(Source records)
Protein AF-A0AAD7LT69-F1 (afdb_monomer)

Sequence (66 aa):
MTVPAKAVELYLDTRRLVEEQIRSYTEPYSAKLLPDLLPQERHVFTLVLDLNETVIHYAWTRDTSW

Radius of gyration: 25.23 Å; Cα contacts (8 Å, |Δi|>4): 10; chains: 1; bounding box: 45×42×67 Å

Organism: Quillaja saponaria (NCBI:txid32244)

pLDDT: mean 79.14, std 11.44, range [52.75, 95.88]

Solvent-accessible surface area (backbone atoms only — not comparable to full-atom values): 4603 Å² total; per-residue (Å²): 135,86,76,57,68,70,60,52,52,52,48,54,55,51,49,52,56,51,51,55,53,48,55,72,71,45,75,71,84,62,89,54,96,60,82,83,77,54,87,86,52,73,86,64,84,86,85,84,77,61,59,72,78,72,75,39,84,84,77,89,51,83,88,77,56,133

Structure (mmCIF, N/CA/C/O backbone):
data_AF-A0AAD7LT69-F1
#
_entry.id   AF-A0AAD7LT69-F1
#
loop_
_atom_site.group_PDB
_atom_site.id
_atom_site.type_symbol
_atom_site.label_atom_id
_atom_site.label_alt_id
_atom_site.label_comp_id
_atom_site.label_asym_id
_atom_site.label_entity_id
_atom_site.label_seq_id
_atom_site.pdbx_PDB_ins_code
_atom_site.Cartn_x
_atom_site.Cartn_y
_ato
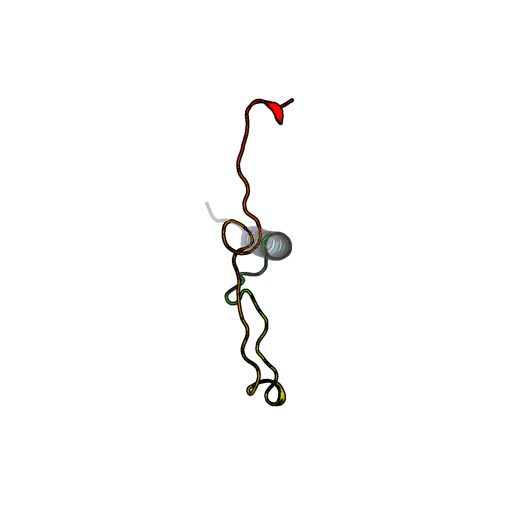m_site.Cartn_z
_atom_site.occupancy
_atom_site.B_iso_or_equiv
_atom_site.auth_seq_id
_atom_site.auth_comp_id
_atom_site.auth_asym_id
_atom_site.auth_atom_id
_atom_site.pdbx_PDB_model_num
ATOM 1 N N . MET A 1 1 ? -27.024 11.822 37.849 1.00 52.75 1 MET A N 1
ATOM 2 C CA . MET A 1 1 ? -27.872 10.933 37.028 1.00 52.75 1 MET A CA 1
ATOM 3 C C . MET A 1 1 ? -27.140 9.619 36.848 1.00 52.75 1 MET A C 1
ATOM 5 O O . MET A 1 1 ? -26.028 9.638 36.342 1.00 52.75 1 MET A O 1
ATOM 9 N N . THR A 1 2 ? -27.697 8.512 37.332 1.00 75.19 2 THR A N 1
ATOM 10 C CA . THR A 1 2 ? -27.108 7.176 37.178 1.00 75.19 2 THR A CA 1
ATOM 11 C C . THR A 1 2 ? -27.579 6.588 35.855 1.00 75.19 2 THR A C 1
ATOM 13 O O . THR A 1 2 ? -28.775 6.413 35.634 1.00 75.19 2 THR A O 1
ATOM 16 N N . VAL A 1 3 ? -26.648 6.345 34.935 1.00 72.88 3 VAL A N 1
ATOM 17 C CA . VAL A 1 3 ? -26.974 5.702 33.659 1.00 72.88 3 VAL A CA 1
ATOM 18 C C . VAL A 1 3 ? -27.138 4.200 33.919 1.00 72.88 3 VAL A C 1
ATOM 20 O O . VAL A 1 3 ? -26.276 3.612 34.576 1.00 72.88 3 VAL A O 1
ATOM 23 N N . PRO A 1 4 ? -28.222 3.562 33.451 1.00 87.62 4 PRO A N 1
ATOM 24 C CA . PRO A 1 4 ? -28.411 2.126 33.620 1.00 87.62 4 PRO A CA 1
ATOM 25 C C . PRO A 1 4 ? -27.274 1.339 32.959 1.00 87.62 4 PRO A C 1
ATOM 27 O O . PRO A 1 4 ? -26.953 1.594 31.799 1.00 87.62 4 PRO A O 1
ATOM 30 N N . ALA A 1 5 ? -26.716 0.340 33.649 1.00 86.94 5 ALA A N 1
ATOM 31 C CA . ALA A 1 5 ? -25.631 -0.501 33.121 1.00 86.94 5 ALA A CA 1
ATOM 32 C C . ALA A 1 5 ? -25.967 -1.107 31.746 1.00 86.94 5 ALA A C 1
ATOM 34 O O . ALA A 1 5 ? -25.151 -1.105 30.833 1.00 86.94 5 ALA A O 1
ATOM 35 N N . LYS A 1 6 ? -27.229 -1.499 31.559 1.00 87.94 6 LYS A N 1
ATOM 36 C CA . LYS A 1 6 ? -27.747 -2.061 30.308 1.00 87.94 6 LYS A CA 1
ATOM 37 C C . LYS A 1 6 ? -27.711 -1.082 29.127 1.00 87.94 6 LYS A C 1
ATOM 39 O O . LYS A 1 6 ? -27.563 -1.496 27.984 1.00 87.94 6 LYS A O 1
ATOM 44 N N . ALA A 1 7 ? -27.842 0.219 29.394 1.00 89.94 7 ALA A N 1
ATOM 45 C CA . ALA A 1 7 ? -27.712 1.251 28.367 1.00 89.94 7 ALA A CA 1
ATOM 46 C C . ALA A 1 7 ? -26.244 1.453 27.960 1.00 89.94 7 ALA A C 1
ATOM 48 O O . ALA A 1 7 ? -25.961 1.731 26.797 1.00 89.94 7 ALA A O 1
ATOM 49 N N . VAL A 1 8 ? -25.314 1.273 28.904 1.00 92.25 8 VAL A N 1
ATOM 50 C CA . VAL A 1 8 ? -23.870 1.311 28.636 1.00 92.25 8 VAL A CA 1
ATOM 51 C C . VAL A 1 8 ? -23.448 0.105 27.799 1.00 92.25 8 VAL A C 1
ATOM 53 O O . VAL A 1 8 ? -22.758 0.284 26.801 1.00 92.25 8 VAL A O 1
ATOM 56 N N . GLU A 1 9 ? -23.904 -1.099 28.150 1.00 93.19 9 GLU A N 1
ATOM 57 C CA . GLU A 1 9 ? -23.645 -2.320 27.370 1.00 93.19 9 GLU A CA 1
ATOM 58 C C . GLU A 1 9 ? -24.173 -2.198 25.938 1.00 93.19 9 GLU A C 1
AT
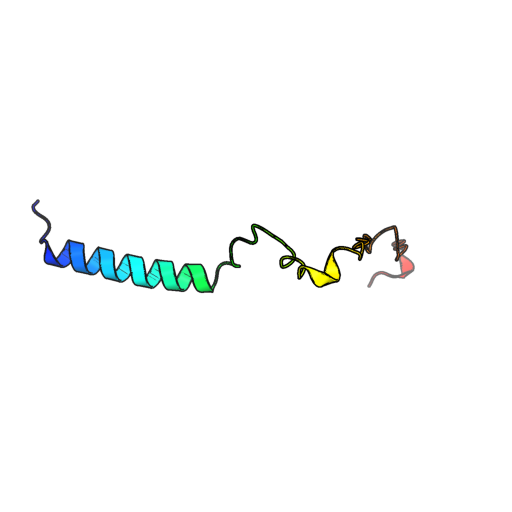OM 60 O O . GLU A 1 9 ? -23.417 -2.383 24.988 1.00 93.19 9 GLU A O 1
ATOM 65 N N . LEU A 1 10 ? -25.430 -1.770 25.776 1.00 93.44 10 LEU A N 1
ATOM 66 C CA . LEU A 1 10 ? -26.033 -1.568 24.457 1.00 93.44 10 LEU A CA 1
ATOM 67 C C . LEU A 1 10 ? -25.240 -0.566 23.605 1.00 93.44 10 LEU A C 1
ATOM 69 O O . LEU A 1 10 ? -25.044 -0.781 22.407 1.00 93.44 10 LEU A O 1
ATOM 73 N N . TYR A 1 11 ? -24.781 0.530 24.211 1.00 92.56 11 TYR A N 1
ATOM 74 C CA . TYR A 1 11 ? -23.954 1.517 23.525 1.00 92.56 11 TYR A CA 1
ATOM 75 C C . TYR A 1 11 ? -22.612 0.926 23.081 1.00 92.56 11 TYR A C 1
ATOM 77 O O . TYR A 1 11 ? -22.200 1.145 21.944 1.00 92.56 11 TYR A O 1
ATOM 85 N N . LEU A 1 12 ? -21.941 0.168 23.952 1.00 95.75 12 LEU A N 1
ATOM 86 C CA . LEU A 1 12 ? -20.650 -0.448 23.644 1.00 95.75 12 LEU A CA 1
ATOM 87 C C . LEU A 1 12 ? -20.763 -1.486 22.522 1.00 95.75 12 LEU A C 1
ATOM 89 O O . LEU A 1 12 ? -19.934 -1.470 21.611 1.00 95.75 12 LEU A O 1
ATOM 93 N N . ASP A 1 13 ? -21.802 -2.320 22.541 1.00 95.88 13 ASP A N 1
ATOM 94 C CA . ASP A 1 13 ? -22.061 -3.303 21.483 1.00 95.88 13 ASP A CA 1
ATOM 95 C C . ASP A 1 13 ? -22.357 -2.621 20.144 1.00 95.88 13 ASP A C 1
ATOM 97 O O . ASP A 1 13 ? -21.783 -2.973 19.112 1.00 95.88 13 ASP A O 1
ATOM 101 N N . THR A 1 14 ? -23.197 -1.582 20.168 1.00 94.50 14 THR A N 1
ATOM 102 C CA . THR A 1 14 ? -23.528 -0.801 18.967 1.00 94.50 14 THR A CA 1
ATOM 103 C C . THR A 1 14 ? -22.289 -0.102 18.412 1.00 94.50 14 THR A C 1
ATOM 105 O O . THR A 1 14 ? -22.053 -0.128 17.204 1.00 94.50 14 THR A O 1
ATOM 108 N N . ARG A 1 15 ? -21.458 0.484 19.285 1.00 94.12 15 ARG A N 1
ATOM 109 C CA . ARG A 1 15 ? -20.200 1.125 18.890 1.00 94.12 15 ARG A CA 1
ATOM 110 C C . ARG A 1 15 ? -19.269 0.122 18.218 1.00 94.12 15 ARG A C 1
ATOM 112 O O . ARG A 1 15 ? -18.741 0.429 17.156 1.00 94.12 15 ARG A O 1
ATOM 119 N N . ARG A 1 16 ? -19.103 -1.073 18.795 1.00 94.25 16 ARG A N 1
ATOM 120 C CA . ARG A 1 16 ? -18.230 -2.115 18.238 1.00 94.25 16 ARG A CA 1
ATOM 121 C C . ARG A 1 16 ? -18.682 -2.548 16.845 1.00 94.25 16 ARG A C 1
ATOM 123 O O . ARG A 1 16 ? -17.859 -2.636 15.942 1.00 94.25 16 ARG A O 1
ATOM 130 N N . LEU A 1 17 ? -19.986 -2.753 16.660 1.00 94.12 17 LEU A N 1
ATOM 131 C CA . LEU A 1 17 ? -20.565 -3.154 15.377 1.00 94.12 17 LEU A CA 1
ATOM 132 C C . LEU A 1 17 ? -20.361 -2.080 14.297 1.00 94.12 17 LEU A C 1
ATOM 134 O O . LEU A 1 17 ? -20.004 -2.389 13.162 1.00 94.12 17 LEU A O 1
ATOM 138 N N . VAL A 1 18 ? -20.531 -0.806 14.660 1.00 91.88 18 VAL A N 1
ATOM 139 C CA . VAL A 1 18 ? -20.270 0.325 13.759 1.00 91.88 18 VAL A CA 1
ATOM 140 C C . VAL A 1 18 ? -18.776 0.457 13.444 1.00 91.88 18 VAL A C 1
ATOM 142 O O . VAL A 1 18 ? -18.424 0.662 12.287 1.00 91.88 18 VAL A O 1
ATOM 145 N N . GLU A 1 19 ? -17.889 0.307 14.429 1.00 89.62 19 GLU A N 1
ATOM 146 C CA . GLU A 1 19 ? -16.432 0.354 14.233 1.00 89.62 19 GLU A CA 1
ATOM 147 C C . GLU A 1 19 ? -15.929 -0.779 13.324 1.00 89.62 19 GLU A C 1
ATOM 149 O O . GLU A 1 19 ? -15.102 -0.535 12.445 1.00 89.62 19 GLU A O 1
ATOM 154 N N . GLU A 1 20 ? -16.441 -2.001 13.493 1.00 86.12 20 GLU A N 1
ATOM 155 C CA . GLU A 1 20 ? -16.145 -3.146 12.620 1.00 86.12 20 GLU A CA 1
ATOM 156 C C . GLU A 1 20 ? -16.596 -2.871 11.177 1.00 86.12 20 GLU A C 1
ATOM 158 O O . GLU A 1 20 ? -15.832 -3.085 10.233 1.00 86.12 20 GLU A O 1
ATOM 163 N N . GLN A 1 21 ? -17.797 -2.312 11.008 1.00 83.88 21 GLN A N 1
ATOM 164 C CA . GLN A 1 21 ? -18.338 -1.953 9.701 1.00 83.88 21 GLN A CA 1
ATOM 165 C C . GLN A 1 21 ? -17.526 -0.828 9.038 1.00 83.88 21 GLN A C 1
ATOM 167 O O . GLN A 1 21 ? -17.176 -0.927 7.864 1.00 83.88 21 GLN A O 1
ATOM 172 N N . ILE A 1 22 ? -17.153 0.217 9.782 1.00 82.81 22 ILE A N 1
ATOM 173 C CA . ILE A 1 22 ? -16.296 1.300 9.279 1.00 82.81 22 ILE A CA 1
ATOM 174 C C . ILE A 1 22 ? -14.927 0.755 8.871 1.00 82.81 22 ILE A C 1
ATOM 176 O O . ILE A 1 22 ? -14.448 1.104 7.797 1.00 82.81 22 ILE A O 1
ATOM 180 N N . ARG A 1 23 ? -14.335 -0.151 9.662 1.00 74.62 23 ARG A N 1
ATOM 181 C CA . ARG A 1 23 ? -13.046 -0.785 9.348 1.00 74.62 23 ARG A CA 1
ATOM 182 C C . ARG A 1 23 ? -13.087 -1.604 8.053 1.00 74.62 23 ARG A C 1
ATOM 184 O O . ARG A 1 23 ? -12.051 -1.750 7.419 1.00 74.62 23 ARG A O 1
ATOM 191 N N . SER A 1 24 ? -14.254 -2.119 7.659 1.00 66.81 24 SER A N 1
ATOM 192 C CA . SER A 1 24 ? -14.432 -2.801 6.368 1.00 66.81 24 SER A CA 1
ATOM 193 C C . SER A 1 24 ? -14.477 -1.845 5.167 1.00 66.81 24 SER A C 1
ATOM 195 O O . SER A 1 24 ? -14.103 -2.242 4.066 1.00 66.81 24 SER A O 1
ATOM 197 N N . TYR A 1 25 ? -14.916 -0.596 5.376 1.00 68.00 25 TYR A N 1
ATOM 198 C CA . TYR A 1 25 ? -15.012 0.430 4.331 1.00 68.00 25 TYR A CA 1
ATOM 199 C C . TYR A 1 25 ? -13.757 1.287 4.205 1.00 68.00 25 TYR A C 1
ATOM 201 O O . TYR A 1 25 ? -13.420 1.732 3.111 1.00 68.00 25 TYR A O 1
ATOM 209 N N . THR A 1 26 ? -13.080 1.562 5.317 1.00 64.50 26 THR A N 1
ATOM 210 C CA . THR A 1 26 ? -11.765 2.192 5.280 1.00 64.50 26 THR A CA 1
ATOM 211 C C . THR A 1 26 ? -10.777 1.171 4.758 1.00 64.50 26 THR A C 1
ATOM 213 O O . THR A 1 26 ? -10.695 0.076 5.316 1.00 64.50 26 THR A O 1
ATOM 216 N N . GLU A 1 27 ? -10.040 1.531 3.706 1.00 59.12 27 GLU A N 1
ATOM 217 C CA . GLU A 1 27 ? -8.952 0.708 3.185 1.00 59.12 27 GLU A CA 1
ATOM 218 C C . GLU A 1 27 ? -8.120 0.154 4.348 1.00 59.12 27 GLU A C 1
ATOM 220 O O . GLU A 1 27 ? -7.809 0.904 5.285 1.00 59.12 27 GLU A O 1
ATOM 225 N N . PRO A 1 28 ? -7.798 -1.155 4.341 1.00 60.38 28 PRO A N 1
ATOM 226 C CA . PRO A 1 28 ? -6.957 -1.730 5.376 1.00 60.38 28 PRO A CA 1
ATOM 227 C C . PRO A 1 28 ? -5.722 -0.849 5.486 1.00 60.38 28 PRO A C 1
ATOM 229 O O . PRO A 1 28 ? -5.133 -0.516
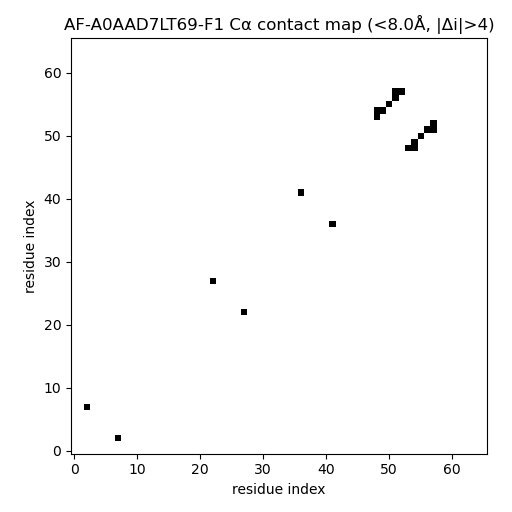 4.461 1.00 60.38 28 PRO A O 1
ATOM 232 N N . TYR A 1 29 ? -5.378 -0.441 6.712 1.00 55.22 29 TYR A N 1
ATOM 233 C CA . TYR A 1 29 ? -4.209 0.389 6.988 1.00 55.22 29 TYR A CA 1
ATOM 234 C C . TYR A 1 29 ? -3.021 -0.265 6.283 1.00 55.22 29 TYR A C 1
ATOM 236 O O . TYR A 1 29 ? -2.519 -1.296 6.742 1.00 55.22 29 TYR A O 1
ATOM 244 N N . SER A 1 30 ? -2.643 0.253 5.113 1.00 58.53 30 SER A N 1
ATOM 245 C CA . SER A 1 30 ? -1.686 -0.404 4.232 1.00 58.53 30 SER A CA 1
ATOM 246 C C . SER A 1 30 ? -0.305 -0.069 4.762 1.00 58.53 30 SER A C 1
ATOM 248 O O . SER A 1 30 ? 0.476 0.673 4.180 1.00 58.53 30 SER A O 1
ATOM 250 N N . ALA A 1 31 ? 0.019 -0.637 5.928 1.00 69.19 31 ALA A N 1
ATOM 251 C CA . ALA A 1 31 ? 1.364 -0.586 6.484 1.00 69.19 31 ALA A CA 1
ATOM 252 C C . ALA A 1 31 ? 2.396 -1.041 5.437 1.00 69.19 31 ALA A C 1
ATOM 254 O O . ALA A 1 31 ? 3.559 -0.649 5.501 1.00 69.19 31 ALA A O 1
ATOM 255 N N . LYS A 1 32 ? 1.952 -1.840 4.454 1.00 66.50 32 LYS A N 1
ATOM 256 C CA . LYS A 1 32 ? 2.672 -2.143 3.226 1.00 66.50 32 LYS A CA 1
ATOM 257 C C . LYS A 1 32 ? 1.749 -1.986 2.015 1.00 66.50 32 LYS A C 1
ATOM 259 O O . LYS A 1 32 ? 0.623 -2.475 2.027 1.00 66.50 32 LYS A O 1
ATOM 264 N N . LEU A 1 33 ? 2.266 -1.343 0.967 1.00 76.12 33 LEU A N 1
ATOM 265 C CA . LEU A 1 33 ? 1.618 -1.220 -0.348 1.00 76.12 33 LEU A CA 1
ATOM 266 C C . LEU A 1 33 ? 1.719 -2.510 -1.178 1.00 76.12 33 LEU A C 1
ATOM 268 O O . LEU A 1 33 ? 0.986 -2.682 -2.146 1.00 76.12 33 LEU A O 1
ATOM 272 N N . LEU A 1 34 ? 2.633 -3.408 -0.800 1.00 81.06 34 LEU A N 1
ATOM 273 C CA . LEU A 1 34 ? 2.866 -4.702 -1.434 1.00 81.06 34 LEU A CA 1
ATOM 274 C C . LEU A 1 34 ? 2.902 -5.807 -0.363 1.00 81.06 34 LEU A C 1
ATOM 276 O O . LEU A 1 34 ? 3.343 -5.546 0.761 1.00 81.06 34 LEU A O 1
ATOM 280 N N . PRO A 1 35 ? 2.461 -7.035 -0.683 1.00 82.81 35 PRO A N 1
ATOM 281 C CA . PRO A 1 35 ? 2.615 -8.183 0.205 1.00 82.81 35 PRO A CA 1
ATOM 282 C C . PRO A 1 35 ? 4.093 -8.559 0.397 1.00 82.81 35 PRO A C 1
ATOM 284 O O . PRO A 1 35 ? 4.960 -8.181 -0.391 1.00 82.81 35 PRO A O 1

Problem statement - Above are the records; from them, give again exactly the lines from the one containing "ATOM 158 O O" through the one containing "ATOM 218 C C", both included.

Completed exercise -
ATOM 158 O O . GLU A 1 20 ? -15.832 -3.085 10.233 1.00 86.12 20 GLU A O 1
ATOM 163 N N . GLN A 1 21 ? -17.797 -2.312 11.008 1.00 83.88 21 GLN A N 1
ATOM 164 C CA . GLN A 1 21 ? -18.338 -1.953 9.701 1.00 83.88 21 GLN A CA 1
ATOM 165 C C . GLN A 1 21 ? -17.526 -0.828 9.038 1.00 83.88 21 GLN A C 1
ATOM 167 O O . GLN A 1 21 ? -17.176 -0.927 7.864 1.00 83.88 21 GLN A O 1
ATOM 172 N N . ILE A 1 22 ? -17.153 0.217 9.782 1.00 82.81 22 ILE A N 1
ATOM 173 C CA . ILE A 1 22 ? -16.296 1.300 9.279 1.00 82.81 22 ILE A CA 1
ATOM 174 C C . ILE A 1 22 ? -14.927 0.755 8.871 1.00 82.81 22 ILE A C 1
ATOM 176 O O . ILE A 1 22 ? -14.448 1.104 7.797 1.00 82.81 22 ILE A O 1
ATOM 180 N N . ARG A 1 23 ? -14.335 -0.151 9.662 1.00 74.62 23 ARG A N 1
ATOM 181 C CA . ARG A 1 23 ? -13.046 -0.785 9.348 1.00 74.62 23 ARG A CA 1
ATOM 182 C C . ARG A 1 23 ? -13.087 -1.604 8.053 1.00 74.62 23 ARG A C 1
ATOM 184 O O . ARG A 1 23 ? -12.051 -1.750 7.419 1.00 74.62 23 ARG A O 1
ATOM 191 N N . SER A 1 24 ? -14.254 -2.119 7.659 1.00 66.81 24 SER A N 1
ATOM 192 C CA . SER A 1 24 ? -14.432 -2.801 6.368 1.00 66.81 24 SER A CA 1
ATOM 193 C C . SER A 1 24 ? -14.477 -1.845 5.167 1.00 66.81 24 SER A C 1
ATOM 195 O O . SER A 1 24 ? -14.103 -2.242 4.066 1.00 66.81 24 SER A O 1
ATOM 197 N N . TYR A 1 25 ? -14.916 -0.596 5.376 1.00 68.00 25 TYR A N 1
ATOM 198 C CA . TYR A 1 25 ? -15.012 0.430 4.331 1.00 68.00 25 TYR A CA 1
ATOM 199 C C . TYR A 1 25 ? -13.757 1.287 4.205 1.00 68.00 25 TYR A C 1
ATOM 201 O O . TYR A 1 25 ? -13.420 1.732 3.111 1.00 68.00 25 TYR A O 1
ATOM 209 N N . THR A 1 26 ? -13.080 1.562 5.317 1.00 64.50 26 THR A N 1
ATOM 210 C CA . THR A 1 26 ? -11.765 2.192 5.280 1.00 64.50 26 THR A CA 1
ATOM 211 C C . THR A 1 26 ? -10.777 1.171 4.758 1.00 64.50 26 THR A C 1
ATOM 213 O O . THR A 1 26 ? -10.695 0.076 5.316 1.00 64.50 26 THR A O 1
ATOM 216 N N . GLU A 1 27 ? -10.040 1.531 3.706 1.00 59.12 27 GLU A N 1
ATOM 217 C CA . GLU A 1 27 ? -8.952 0.708 3.185 1.00 59.12 27 GLU A CA 1
ATOM 218 C C . GLU A 1 27 ? -8.120 0.154 4.348 1.00 59.12 27 GLU A C 1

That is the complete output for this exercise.